_The data:_
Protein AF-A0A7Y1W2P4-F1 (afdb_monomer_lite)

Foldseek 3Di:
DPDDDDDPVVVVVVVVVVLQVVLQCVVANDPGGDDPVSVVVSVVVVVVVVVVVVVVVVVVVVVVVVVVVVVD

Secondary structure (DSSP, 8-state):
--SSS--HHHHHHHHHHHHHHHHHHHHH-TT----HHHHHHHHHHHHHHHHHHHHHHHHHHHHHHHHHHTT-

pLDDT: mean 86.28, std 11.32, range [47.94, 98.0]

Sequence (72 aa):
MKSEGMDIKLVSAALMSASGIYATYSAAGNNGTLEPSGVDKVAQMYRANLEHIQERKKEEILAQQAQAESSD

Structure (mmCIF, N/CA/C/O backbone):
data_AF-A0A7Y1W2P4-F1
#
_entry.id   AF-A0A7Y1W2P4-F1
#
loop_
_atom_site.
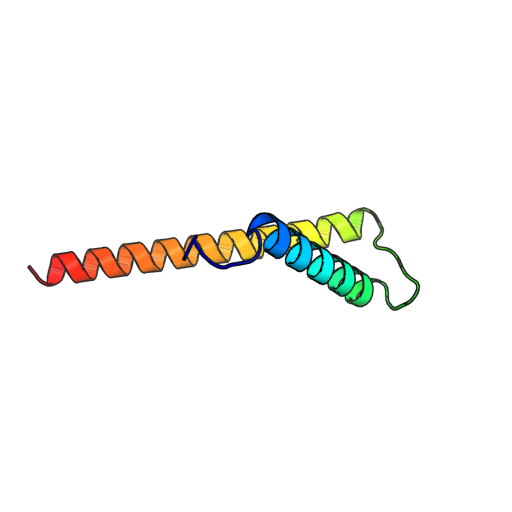group_PDB
_atom_site.id
_atom_site.type_symbol
_atom_site.label_atom_id
_atom_site.label_alt_id
_atom_site.label_comp_id
_atom_site.label_asym_id
_atom_site.label_entity_id
_atom_site.label_seq_id
_atom_site.pdbx_PDB_ins_code
_atom_site.Cartn_x
_atom_site.Cartn_y
_atom_site.Cartn_z
_atom_site.occupancy
_atom_site.B_iso_or_equiv
_atom_site.auth_seq_id
_atom_site.auth_comp_id
_atom_site.auth_asym_id
_atom_site.auth_atom_id
_atom_site.pdbx_PDB_model_num
ATOM 1 N N . MET A 1 1 ? -8.524 -14.856 15.956 1.00 47.94 1 MET A N 1
ATOM 2 C CA . MET A 1 1 ? -8.367 -15.707 14.753 1.00 47.94 1 MET A CA 1
ATOM 3 C C . MET A 1 1 ? -6.886 -15.998 14.470 1.00 47.94 1 MET A C 1
ATOM 5 O O . MET A 1 1 ? -6.380 -15.613 13.429 1.00 47.94 1 MET A O 1
ATOM 9 N N . LYS A 1 2 ? -6.163 -16.637 15.404 1.00 53.00 2 LYS A N 1
ATOM 10 C CA . LYS A 1 2 ? -4.718 -16.932 15.258 1.00 53.00 2 LYS A CA 1
ATOM 11 C C . LYS A 1 2 ? -4.402 -18.427 15.089 1.00 53.00 2 LYS A C 1
ATOM 13 O O . LYS A 1 2 ? -3.233 -18.780 15.101 1.00 53.00 2 LYS A O 1
ATOM 18 N N . SER A 1 3 ? -5.405 -19.297 14.981 1.00 56.84 3 SER A N 1
ATOM 19 C CA . SER A 1 3 ? -5.196 -20.733 15.210 1.00 56.84 3 SER A CA 1
ATOM 20 C C . SER A 1 3 ? -5.344 -21.655 13.998 1.00 56.84 3 SER A C 1
ATOM 22 O O . SER A 1 3 ? -4.879 -22.776 14.104 1.00 56.84 3 SER A O 1
ATOM 24 N N . GLU A 1 4 ? -5.895 -21.232 12.853 1.00 63.03 4 GLU A N 1
ATOM 25 C CA . GLU A 1 4 ? -6.084 -22.141 11.693 1.00 63.03 4 GLU A CA 1
ATOM 26 C C . GLU A 1 4 ? -5.953 -21.444 10.323 1.00 63.03 4 GLU A C 1
ATOM 28 O O . GLU A 1 4 ? -6.631 -21.782 9.358 1.00 63.03 4 GLU A O 1
ATOM 33 N N . GLY A 1 5 ? -5.106 -20.419 10.223 1.00 67.25 5 GLY A N 1
ATOM 34 C CA . GLY A 1 5 ? -4.954 -19.623 9.003 1.00 67.25 5 GLY A CA 1
ATOM 35 C C . GLY A 1 5 ? -3.513 -19.566 8.518 1.00 67.25 5 GLY A C 1
ATOM 36 O O . GLY A 1 5 ? -2.585 -19.596 9.323 1.00 67.25 5 GLY A O 1
ATOM 37 N N . MET A 1 6 ? -3.348 -19.451 7.197 1.00 70.44 6 MET A N 1
ATOM 38 C CA . MET A 1 6 ? -2.084 -19.109 6.534 1.00 70.44 6 MET A CA 1
ATOM 39 C C . MET A 1 6 ? -1.357 -17.971 7.272 1.00 70.44 6 MET A C 1
ATOM 41 O O . MET A 1 6 ? -2.008 -17.045 7.760 1.00 70.44 6 MET A O 1
ATOM 45 N N . ASP A 1 7 ? -0.019 -18.022 7.324 1.00 87.00 7 ASP A N 1
ATOM 46 C CA . ASP A 1 7 ? 0.794 -16.989 7.979 1.00 87.00 7 ASP A CA 1
ATOM 47 C C . ASP A 1 7 ? 0.387 -15.596 7.469 1.00 87.00 7 ASP A C 1
ATOM 49 O O . ASP A 1 7 ? 0.409 -15.319 6.269 1.00 87.00 7 ASP A O 1
ATOM 53 N N . ILE A 1 8 ? 0.010 -14.700 8.383 1.00 85
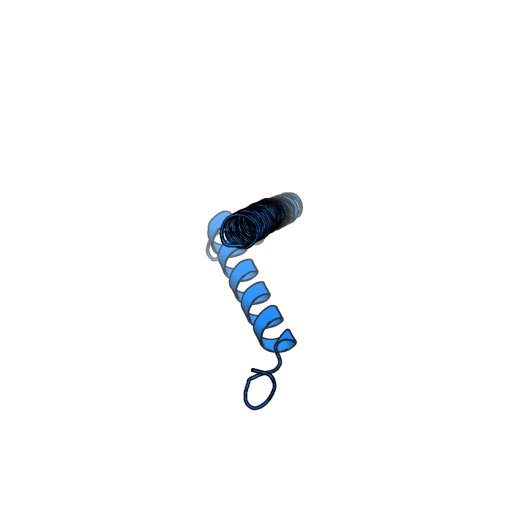.69 8 ILE A N 1
ATOM 54 C CA . ILE A 1 8 ? -0.416 -13.340 8.045 1.00 85.69 8 ILE A CA 1
ATOM 55 C C . ILE A 1 8 ? 0.658 -12.578 7.260 1.00 85.69 8 ILE A C 1
ATOM 57 O O . ILE A 1 8 ? 0.328 -11.749 6.411 1.00 85.69 8 ILE A O 1
ATOM 61 N N . LYS A 1 9 ? 1.940 -12.882 7.492 1.00 87.62 9 LYS A N 1
ATOM 62 C CA . LYS A 1 9 ? 3.059 -12.334 6.722 1.00 87.62 9 LYS A CA 1
ATOM 63 C C . LYS A 1 9 ? 3.036 -12.840 5.287 1.00 87.62 9 LYS A C 1
ATOM 65 O O . LYS A 1 9 ? 3.257 -12.047 4.379 1.00 87.62 9 LYS A O 1
ATOM 70 N N . LEU A 1 10 ? 2.716 -14.118 5.077 1.00 89.38 10 LEU A N 1
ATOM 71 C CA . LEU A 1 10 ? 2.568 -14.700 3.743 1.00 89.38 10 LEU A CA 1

_Work to complete:_
Every line of the listing above is to be repeated exactly, with its pictures left out.

_Reply:_
Protein AF-A0A7Y1W2P4-F1 (afdb_monomer_lite)

Foldseek 3Di:
DPDDDDDPVVVVVVVVVVLQVVLQCVVANDPGGDDPVSVVVSVVVVVVVVVVVVVVVVVVVVVVVVVVVVVD

Secondary structure (DSSP, 8-state):
--SSS--HHHHHHHHHHHHHHHHHHHHH-TT----HHHHHHHHHHHHHHHHHHHHHHHHHHHHHHHHHHTT-

pLDDT: mean 86.28, std 11.32, range [47.94, 98.0]

Sequence (72 aa):
MKSEGMDIKLVSAALMSASGIYATYSAAGNNGTLEPSGVDKVAQMYRANLEHIQERKKEEILAQQAQAESSD

Structure (mmCIF, N/CA/C/O backbone):
data_AF-A0A7Y1W2P4-F1
#
_entry.id   AF-A0A7Y1W2P4-F1
#
loop_
_atom_site.
group_PDB
_atom_site.id
_atom_site.type_symbol
_atom_site.label_atom_id
_atom_site.label_alt_id
_atom_site.label_comp_id
_atom_site.label_asym_id
_atom_site.label_entity_id
_atom_site.label_seq_id
_atom_site.pdbx_PDB_ins_code
_atom_site.Cartn_x
_atom_site.Cartn_y
_atom_site.Cartn_z
_atom_site.occupancy
_atom_site.B_iso_or_equiv
_atom_site.auth_seq_id
_atom_site.auth_comp_id
_atom_site.auth_asym_id
_atom_site.auth_atom_id
_atom_site.pdbx_PDB_model_num
ATOM 1 N N . MET A 1 1 ? -8.524 -14.856 15.956 1.00 47.94 1 MET A N 1
ATOM 2 C CA . MET A 1 1 ? -8.367 -15.707 14.753 1.00 47.94 1 MET A CA 1
ATOM 3 C C . MET A 1 1 ? -6.886 -15.998 14.470 1.00 47.94 1 MET A C 1
ATOM 5 O O . MET A 1 1 ? -6.380 -15.613 13.429 1.00 47.94 1 MET A O 1
ATOM 9 N N . LYS A 1 2 ? -6.163 -16.637 15.404 1.00 53.00 2 LYS A N 1
ATOM 10 C CA . LYS A 1 2 ? -4.718 -16.932 15.258 1.00 53.00 2 LYS A CA 1
ATOM 11 C C . LYS A 1 2 ? -4.402 -18.427 15.089 1.00 53.00 2 LYS A C 1
ATOM 13 O O . LYS A 1 2 ? -3.233 -18.780 15.101 1.00 53.00 2 LYS A O 1
ATOM 18 N N . SER A 1 3 ? -5.405 -19.297 14.981 1.00 56.84 3 SER A N 1
ATOM 19 C CA . SER A 1 3 ? -5.196 -20.733 15.210 1.00 56.84 3 SER A CA 1
ATOM 20 C C . SER A 1 3 ? -5.344 -21.655 13.998 1.00 56.84 3 SER A C 1
ATOM 22 O O . SER A 1 3 ? -4.879 -22.776 14.104 1.00 56.84 3 SER A O 1
ATOM 24 N N . GLU A 1 4 ? -5.895 -21.232 12.853 1.00 63.03 4 GLU A N 1
ATOM 25 C CA . GLU A 1 4 ? -6.084 -22.141 11.693 1.00 63.03 4 GLU A CA 1
ATOM 26 C C . GLU A 1 4 ? -5.953 -21.444 10.323 1.00 63.03 4 GLU A C 1
ATOM 28 O O . GLU A 1 4 ? -6.631 -21.782 9.358 1.00 63.03 4 GLU A O 1
ATOM 33 N N . GLY A 1 5 ? -5.106 -20.419 10.223 1.00 67.25 5 GLY A N 1
ATOM 34 C CA . GLY A 1 5 ? -4.954 -19.623 9.003 1.00 67.25 5 GLY A CA 1
ATOM 35 C C . GLY A 1 5 ? -3.513 -19.566 8.518 1.00 67.25 5 GLY A C 1
ATOM 36 O O . GLY A 1 5 ? -2.585 -19.596 9.323 1.00 67.25 5 GLY A O 1
ATOM 37 N N . MET A 1 6 ? -3.348 -19.451 7.197 1.00 70.44 6 MET A N 1
ATOM 38 C CA . MET A 1 6 ? -2.084 -19.109 6.534 1.00 70.44 6 MET A CA 1
ATOM 39 C C . MET A 1 6 ? -1.357 -17.971 7.272 1.00 70.44 6 MET A C 1
ATOM 41 O O . MET A 1 6 ? -2.008 -17.045 7.760 1.00 70.44 6 MET A O 1
ATOM 45 N N . ASP A 1 7 ? -0.019 -18.022 7.324 1.00 87.00 7 ASP A N 1
ATOM 46 C CA . ASP A 1 7 ? 0.794 -16.989 7.979 1.00 87.00 7 ASP A CA 1
ATOM 47 C C . ASP A 1 7 ? 0.387 -15.596 7.469 1.00 87.00 7 ASP A C 1
ATOM 49 O O . ASP A 1 7 ? 0.409 -15.319 6.269 1.00 87.00 7 ASP A O 1
ATOM 53 N N . ILE A 1 8 ? 0.010 -14.700 8.383 1.00 85
.69 8 ILE A N 1
ATOM 54 C CA . ILE A 1 8 ? -0.416 -13.340 8.045 1.00 85.69 8 ILE A CA 1
ATOM 55 C C . ILE A 1 8 ? 0.658 -12.578 7.260 1.00 85.69 8 ILE A C 1
ATOM 57 O O . ILE A 1 8 ? 0.328 -11.749 6.411 1.00 85.69 8 ILE A O 1
ATOM 61 N N . LYS A 1 9 ? 1.940 -12.882 7.492 1.00 87.62 9 LYS A N 1
ATOM 62 C CA . LYS A 1 9 ? 3.059 -12.334 6.722 1.00 87.62 9 LYS A CA 1
ATOM 63 C C . LYS A 1 9 ? 3.036 -12.840 5.287 1.00 87.62 9 LYS A C 1
ATOM 65 O O . LYS A 1 9 ? 3.257 -12.047 4.379 1.00 87.62 9 LYS A O 1
ATOM 70 N N . LEU A 1 10 ? 2.716 -14.118 5.077 1.00 89.38 10 LEU A N 1
ATOM 71 C CA . LEU A 1 10 ? 2.568 -14.700 3.743 1.00 89.38 10 LEU A CA 1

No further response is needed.